The same White House source told the Daily Mail last night
“The President is deeply moved by the heartbreaking situation facing Charlie Gard and his parents. Although the President himself has not spoken to the family, members of the administration, assisted by British officials, have done so. As a father and grandfather, President Trump understands the limitless love one has for a child and he wishes to be helpful to Charlie Gard and his family, as does Pope Francis and millions of families worldwide….he is willing to provide assistance should they need any.”

Prime Minister May faces seemingly ironclad rulings from three UK Courts  (The High Court, Appeal Court, and Supreme Court) and the European Court of Human Rights,  all sanctioning the removal of Charlie’s life support. It would appear they have not given her any wriggle-room when they insist Charlie’s “best interests” dictate he must die at the hospital.  Now.

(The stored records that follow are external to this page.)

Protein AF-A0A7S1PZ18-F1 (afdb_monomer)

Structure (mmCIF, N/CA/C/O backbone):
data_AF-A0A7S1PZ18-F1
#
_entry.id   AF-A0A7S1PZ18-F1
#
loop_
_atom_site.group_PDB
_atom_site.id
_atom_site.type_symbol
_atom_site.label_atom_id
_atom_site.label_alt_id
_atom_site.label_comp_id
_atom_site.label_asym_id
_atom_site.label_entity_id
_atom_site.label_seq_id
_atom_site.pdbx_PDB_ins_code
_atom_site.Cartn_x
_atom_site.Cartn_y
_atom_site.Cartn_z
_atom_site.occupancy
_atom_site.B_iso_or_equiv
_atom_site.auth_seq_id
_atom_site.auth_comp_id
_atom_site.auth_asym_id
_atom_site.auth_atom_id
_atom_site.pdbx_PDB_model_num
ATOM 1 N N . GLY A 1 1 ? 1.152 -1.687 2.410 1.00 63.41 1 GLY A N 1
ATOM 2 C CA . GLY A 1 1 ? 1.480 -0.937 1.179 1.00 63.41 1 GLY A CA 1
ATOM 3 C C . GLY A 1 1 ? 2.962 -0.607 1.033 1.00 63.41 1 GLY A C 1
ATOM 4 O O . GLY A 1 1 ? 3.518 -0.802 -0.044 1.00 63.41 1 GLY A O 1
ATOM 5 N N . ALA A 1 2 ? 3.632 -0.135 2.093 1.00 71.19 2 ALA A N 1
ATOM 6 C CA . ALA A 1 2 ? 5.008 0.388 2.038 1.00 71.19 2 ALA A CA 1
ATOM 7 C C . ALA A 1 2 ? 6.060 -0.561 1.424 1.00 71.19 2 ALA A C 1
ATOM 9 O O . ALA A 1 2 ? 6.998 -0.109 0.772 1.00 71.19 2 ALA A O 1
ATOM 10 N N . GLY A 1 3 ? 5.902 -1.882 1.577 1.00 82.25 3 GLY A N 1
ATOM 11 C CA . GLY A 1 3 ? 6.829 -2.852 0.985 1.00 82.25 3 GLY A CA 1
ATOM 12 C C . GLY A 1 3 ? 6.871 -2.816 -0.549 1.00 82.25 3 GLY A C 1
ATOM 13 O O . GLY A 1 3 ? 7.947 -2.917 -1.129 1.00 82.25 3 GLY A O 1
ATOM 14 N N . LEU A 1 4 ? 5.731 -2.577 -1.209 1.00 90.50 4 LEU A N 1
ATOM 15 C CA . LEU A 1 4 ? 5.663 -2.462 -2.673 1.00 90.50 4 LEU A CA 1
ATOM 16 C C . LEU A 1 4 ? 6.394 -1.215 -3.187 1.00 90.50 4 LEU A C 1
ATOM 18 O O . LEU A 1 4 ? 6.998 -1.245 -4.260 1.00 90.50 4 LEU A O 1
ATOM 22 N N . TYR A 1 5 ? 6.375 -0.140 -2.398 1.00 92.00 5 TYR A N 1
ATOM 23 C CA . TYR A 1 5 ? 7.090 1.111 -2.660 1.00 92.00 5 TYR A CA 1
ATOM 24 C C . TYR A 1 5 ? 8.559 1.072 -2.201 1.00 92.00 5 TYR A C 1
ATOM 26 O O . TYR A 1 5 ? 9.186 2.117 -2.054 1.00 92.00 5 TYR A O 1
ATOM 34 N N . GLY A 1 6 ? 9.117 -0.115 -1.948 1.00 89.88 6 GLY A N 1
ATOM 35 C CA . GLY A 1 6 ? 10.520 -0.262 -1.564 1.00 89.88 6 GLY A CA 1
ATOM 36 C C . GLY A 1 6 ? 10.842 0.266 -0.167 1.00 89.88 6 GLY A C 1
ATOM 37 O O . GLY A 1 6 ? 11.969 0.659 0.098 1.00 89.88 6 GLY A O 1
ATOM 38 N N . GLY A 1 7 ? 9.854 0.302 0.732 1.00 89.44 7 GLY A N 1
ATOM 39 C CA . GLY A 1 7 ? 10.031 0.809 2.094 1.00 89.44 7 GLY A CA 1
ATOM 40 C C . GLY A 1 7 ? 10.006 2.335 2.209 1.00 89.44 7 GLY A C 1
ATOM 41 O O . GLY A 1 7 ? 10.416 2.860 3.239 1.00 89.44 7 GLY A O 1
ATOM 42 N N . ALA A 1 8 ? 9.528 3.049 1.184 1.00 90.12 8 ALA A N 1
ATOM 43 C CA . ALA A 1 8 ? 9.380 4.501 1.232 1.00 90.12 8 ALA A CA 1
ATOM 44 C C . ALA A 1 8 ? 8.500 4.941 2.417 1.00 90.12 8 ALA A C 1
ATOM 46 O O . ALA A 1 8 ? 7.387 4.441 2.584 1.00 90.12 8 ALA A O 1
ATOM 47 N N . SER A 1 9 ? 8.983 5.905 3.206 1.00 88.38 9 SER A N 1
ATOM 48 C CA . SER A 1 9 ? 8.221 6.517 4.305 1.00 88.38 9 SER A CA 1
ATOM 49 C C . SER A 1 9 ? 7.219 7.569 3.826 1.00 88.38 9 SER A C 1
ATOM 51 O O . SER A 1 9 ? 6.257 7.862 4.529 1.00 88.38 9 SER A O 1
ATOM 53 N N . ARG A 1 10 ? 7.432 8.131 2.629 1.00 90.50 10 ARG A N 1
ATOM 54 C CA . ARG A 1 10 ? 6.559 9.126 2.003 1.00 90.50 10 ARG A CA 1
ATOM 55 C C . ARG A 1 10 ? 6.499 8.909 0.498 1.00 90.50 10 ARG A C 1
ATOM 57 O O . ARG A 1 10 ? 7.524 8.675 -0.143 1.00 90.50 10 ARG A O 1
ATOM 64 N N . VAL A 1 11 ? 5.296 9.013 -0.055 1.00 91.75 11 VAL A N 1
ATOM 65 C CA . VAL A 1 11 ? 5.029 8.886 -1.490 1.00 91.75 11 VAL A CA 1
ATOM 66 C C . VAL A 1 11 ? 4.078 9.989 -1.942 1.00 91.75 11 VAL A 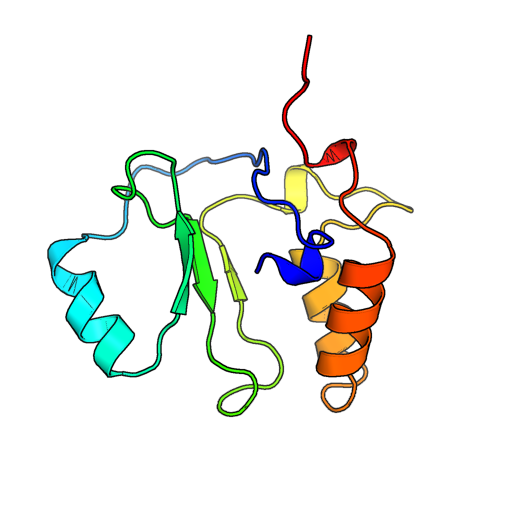C 1
ATOM 68 O O . VAL A 1 11 ? 3.300 10.508 -1.148 1.00 91.75 11 VAL A O 1
ATOM 71 N N . MET A 1 12 ? 4.157 10.353 -3.217 1.00 92.00 12 MET A N 1
ATOM 72 C CA . MET A 1 12 ? 3.286 11.340 -3.851 1.00 92.00 12 MET A CA 1
ATOM 73 C C . MET A 1 12 ? 2.392 10.641 -4.868 1.00 92.00 12 MET A C 1
ATOM 75 O O . MET A 1 12 ? 2.896 10.116 -5.861 1.00 92.00 12 MET A O 1
ATOM 79 N N . GLU A 1 13 ? 1.080 10.674 -4.670 1.00 94.06 13 GLU A N 1
ATOM 80 C CA . GLU 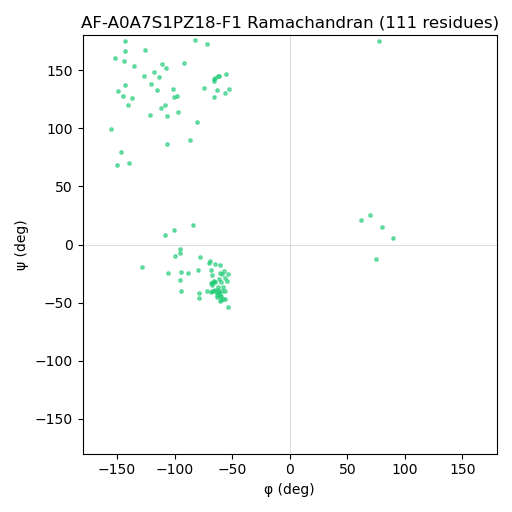A 1 13 ? 0.099 10.063 -5.571 1.00 94.06 13 GLU A CA 1
ATOM 81 C C . GLU A 1 13 ? -0.957 11.080 -6.026 1.00 94.06 13 GLU A C 1
ATOM 83 O O . GLU A 1 13 ? -1.025 12.205 -5.529 1.00 94.06 13 GLU A O 1
ATOM 88 N N . ARG A 1 14 ? -1.748 10.723 -7.046 1.00 94.88 14 ARG A N 1
ATOM 89 C CA . ARG A 1 14 ? -2.797 11.600 -7.592 1.00 94.88 14 ARG A CA 1
ATOM 90 C C . ARG A 1 14 ? -4.163 11.195 -7.057 1.00 94.88 14 ARG A C 1
ATOM 92 O O . ARG A 1 14 ? -4.575 10.055 -7.227 1.00 94.88 14 ARG A O 1
ATOM 99 N N . HIS A 1 15 ? -4.891 12.152 -6.495 1.00 94.88 15 HIS A N 1
ATOM 100 C CA . HIS A 1 15 ? -6.219 11.938 -5.921 1.00 94.88 15 HIS A CA 1
ATOM 101 C C . HIS A 1 15 ? -7.265 12.684 -6.748 1.00 94.88 15 HIS A C 1
ATOM 103 O O . HIS A 1 15 ? -7.006 13.775 -7.262 1.00 94.88 15 HIS A O 1
ATOM 109 N N . ARG A 1 16 ? -8.451 12.094 -6.890 1.00 95.75 16 ARG A N 1
ATOM 110 C CA . ARG A 1 16 ? -9.607 12.752 -7.505 1.00 95.75 16 ARG A CA 1
ATOM 111 C C . ARG A 1 16 ? -10.898 12.214 -6.900 1.00 95.75 16 ARG A C 1
ATOM 113 O O . ARG A 1 16 ? -11.688 11.536 -7.547 1.00 95.75 16 ARG A O 1
ATOM 120 N N . HIS A 1 17 ? -11.109 12.541 -5.637 1.00 95.12 17 HIS A N 1
ATOM 121 C CA . HIS A 1 17 ? -12.293 12.162 -4.877 1.00 95.12 17 HIS A CA 1
ATOM 122 C C . HIS A 1 17 ? -12.681 13.311 -3.931 1.00 95.12 17 HIS A C 1
ATOM 124 O O . HIS A 1 17 ? -12.024 14.352 -3.907 1.00 95.12 17 HIS A O 1
ATOM 130 N N . ARG A 1 18 ? -13.809 13.164 -3.230 1.00 95.88 18 ARG A N 1
ATOM 131 C CA . ARG A 1 18 ? -14.321 14.157 -2.265 1.00 95.88 18 ARG A CA 1
ATOM 132 C C . ARG A 1 18 ? -14.643 13.548 -0.900 1.00 95.88 18 ARG A C 1
ATOM 134 O O . ARG A 1 18 ? -14.796 14.281 0.070 1.00 95.88 18 ARG A O 1
ATOM 141 N N . TYR A 1 19 ? -14.808 12.229 -0.847 1.00 95.50 19 TYR A N 1
ATOM 142 C CA . TYR A 1 19 ? -15.190 11.521 0.364 1.00 95.50 19 TYR A CA 1
ATOM 143 C C . TYR A 1 19 ? -13.968 10.878 0.993 1.00 95.50 19 TYR A C 1
ATOM 145 O O . TYR A 1 19 ? -13.205 10.189 0.318 1.00 95.50 19 TYR A O 1
ATOM 153 N N . GLU A 1 20 ? -13.859 11.065 2.301 1.00 95.31 20 GLU A N 1
ATOM 154 C CA . GLU A 1 20 ? -12.795 10.518 3.127 1.00 95.31 20 GLU A CA 1
ATOM 155 C C . GLU A 1 20 ? -13.342 9.439 4.061 1.00 95.31 20 GLU A C 1
ATOM 157 O O . GLU A 1 20 ? -14.528 9.430 4.414 1.00 95.31 20 GLU A O 1
ATOM 162 N N . PHE A 1 21 ? -12.466 8.530 4.490 1.00 95.31 21 PHE A N 1
ATOM 163 C CA . PHE A 1 21 ? -12.807 7.577 5.539 1.00 95.31 21 PHE A CA 1
ATOM 164 C C . PHE A 1 21 ? -13.104 8.315 6.851 1.00 95.31 21 PHE A C 1
ATOM 166 O O . PHE A 1 21 ? -12.341 9.170 7.293 1.00 95.31 21 PHE A O 1
ATOM 173 N N . ASN A 1 22 ? -14.202 7.957 7.518 1.00 95.69 22 ASN A N 1
ATOM 174 C CA . ASN A 1 22 ? -14.533 8.538 8.814 1.00 95.69 22 ASN A CA 1
ATOM 175 C C . ASN A 1 22 ? -13.730 7.850 9.929 1.00 95.69 22 ASN A C 1
ATOM 177 O O . ASN A 1 22 ? -14.063 6.742 10.356 1.00 95.69 22 ASN A O 1
ATOM 181 N N . VAL A 1 23 ? -12.713 8.554 10.435 1.00 93.19 23 VAL A N 1
ATOM 182 C CA . VAL A 1 23 ? -11.757 8.082 11.454 1.00 93.19 23 VAL A CA 1
ATOM 183 C C . VAL A 1 23 ? -12.430 7.544 12.720 1.00 93.19 23 VAL A C 1
ATOM 185 O O . VAL A 1 23 ? -11.886 6.642 13.350 1.00 93.19 23 VAL A O 1
ATOM 188 N N . LYS A 1 24 ? -13.653 7.984 13.052 1.00 95.69 24 LYS A N 1
ATOM 189 C CA . LYS A 1 24 ? -14.421 7.444 14.193 1.00 95.69 24 LYS A CA 1
ATOM 190 C C . LYS A 1 24 ? -14.657 5.933 14.106 1.00 95.69 24 LYS A C 1
ATOM 192 O O . LYS A 1 24 ? -14.904 5.299 15.124 1.00 95.69 24 LYS A O 1
ATOM 197 N N . TYR A 1 25 ? -14.607 5.354 12.907 1.00 95.94 25 TYR A N 1
ATOM 198 C CA . TYR A 1 25 ? -14.767 3.916 12.704 1.00 95.94 25 TYR A CA 1
ATOM 199 C C . TYR A 1 25 ? -13.441 3.156 12.623 1.00 95.94 25 TYR A C 1
ATOM 201 O O . TYR A 1 25 ? -13.477 1.932 12.543 1.00 95.94 25 TYR A O 1
ATOM 209 N N . LYS A 1 26 ? -12.287 3.833 12.654 1.00 94.62 26 LYS A N 1
ATOM 210 C CA . LYS A 1 26 ? -10.970 3.216 12.438 1.00 94.62 26 LYS A CA 1
ATOM 211 C C . LYS A 1 26 ? -10.730 2.029 13.370 1.00 94.62 26 LYS A C 1
ATOM 213 O O . LYS A 1 26 ? -10.524 0.918 12.890 1.00 94.62 26 LYS A O 1
ATOM 218 N N . GLU A 1 27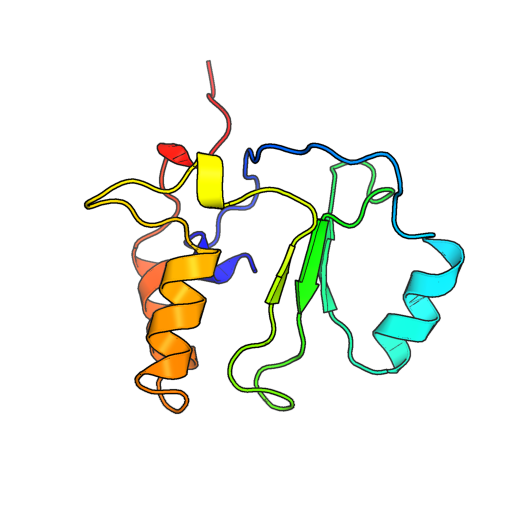 ? -10.878 2.240 14.675 1.00 95.94 27 GLU A N 1
ATOM 219 C CA . GLU A 1 27 ? -10.643 1.205 15.691 1.00 95.94 27 GLU A CA 1
ATOM 220 C C . GLU A 1 27 ? -11.528 -0.031 15.481 1.00 95.94 27 GLU A C 1
ATOM 222 O O . GLU A 1 27 ? -11.081 -1.163 15.641 1.00 95.94 27 GLU A O 1
ATOM 227 N N . ARG A 1 28 ? -12.779 0.157 15.040 1.00 97.69 28 ARG A N 1
ATOM 228 C CA . ARG A 1 28 ? -13.698 -0.955 14.748 1.00 97.69 28 ARG A CA 1
ATOM 229 C C . ARG A 1 28 ? -13.239 -1.793 13.551 1.00 97.69 28 ARG A C 1
ATOM 231 O O . ARG A 1 28 ? -13.530 -2.987 13.507 1.00 97.69 28 ARG A O 1
ATOM 238 N N . PHE A 1 29 ? -12.589 -1.175 12.568 1.00 96.56 29 PHE A N 1
ATOM 239 C CA . PHE A 1 29 ? -12.044 -1.863 11.397 1.00 96.56 29 PHE A CA 1
ATOM 240 C C . PHE A 1 29 ? -10.718 -2.555 11.741 1.00 96.56 29 PHE A C 1
ATOM 242 O O . PHE A 1 29 ? -10.530 -3.716 11.378 1.00 96.56 29 PHE A O 1
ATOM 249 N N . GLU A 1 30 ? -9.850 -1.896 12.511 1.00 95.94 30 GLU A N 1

His parents vehemently disagree and refuse to give up. Chris Gard and Connie Yates have waged a relentless battle against institutional power. Eleven-month-old Charlie has a rare and debilitating chromosomal condition in which his cells cannot replenish essential energy. A natural compound, orally administered, has shown some success as a treatment in the United States.
Going viral: I am Charlie Gard

Going viral: I am Charlie Gard

GLOBAL SOLIDARITY FOR CHARLIE
Last week, after all courts opposed life for Charlie, his death seemed imminent.  A weak promise not to rush the process from the Great Ormond Street Hospital in London met with a tidal wave of global solidarity for Charlie’s parents, including viral posts of multi-language “I am Charlie Gard” arm bracelets.

Various public protests and peaceful demonstrations  are increasing. Tonight Liverpool city landmarks are decked out in blue lights for Charlie.

Responding to Charlie’s plight, Pope Francis and President Trump tweeted encouragement to the Gard family.  Connie Yates responded in return, “The support from the Pope and the President has given us hope. They are traditional men who believe in the family.”

Other nations are said to be lobbying on Charlie’s behalf. The Daily Mail’s Martin Robinson reported “Yesterday it emerged the White House has been phoning the family and also the office of Health Secretary Jeremy Hunt. And the international tug-of-love over Charlie intensified as Italy also urged Britain to help save him. The Italian Foreign Minister personally lobbied his counterpart Boris Johnson in a phone call between Rome and London.”

But Johnson rebuffed an offer from the Rome children’s hospital to have Charlie transferred there. Many Twitter users are urging President Trump to send his private plane to rescue Charlie. Get that baby on a jet and give him asylum!” said one.

And we know that the President reads tweets.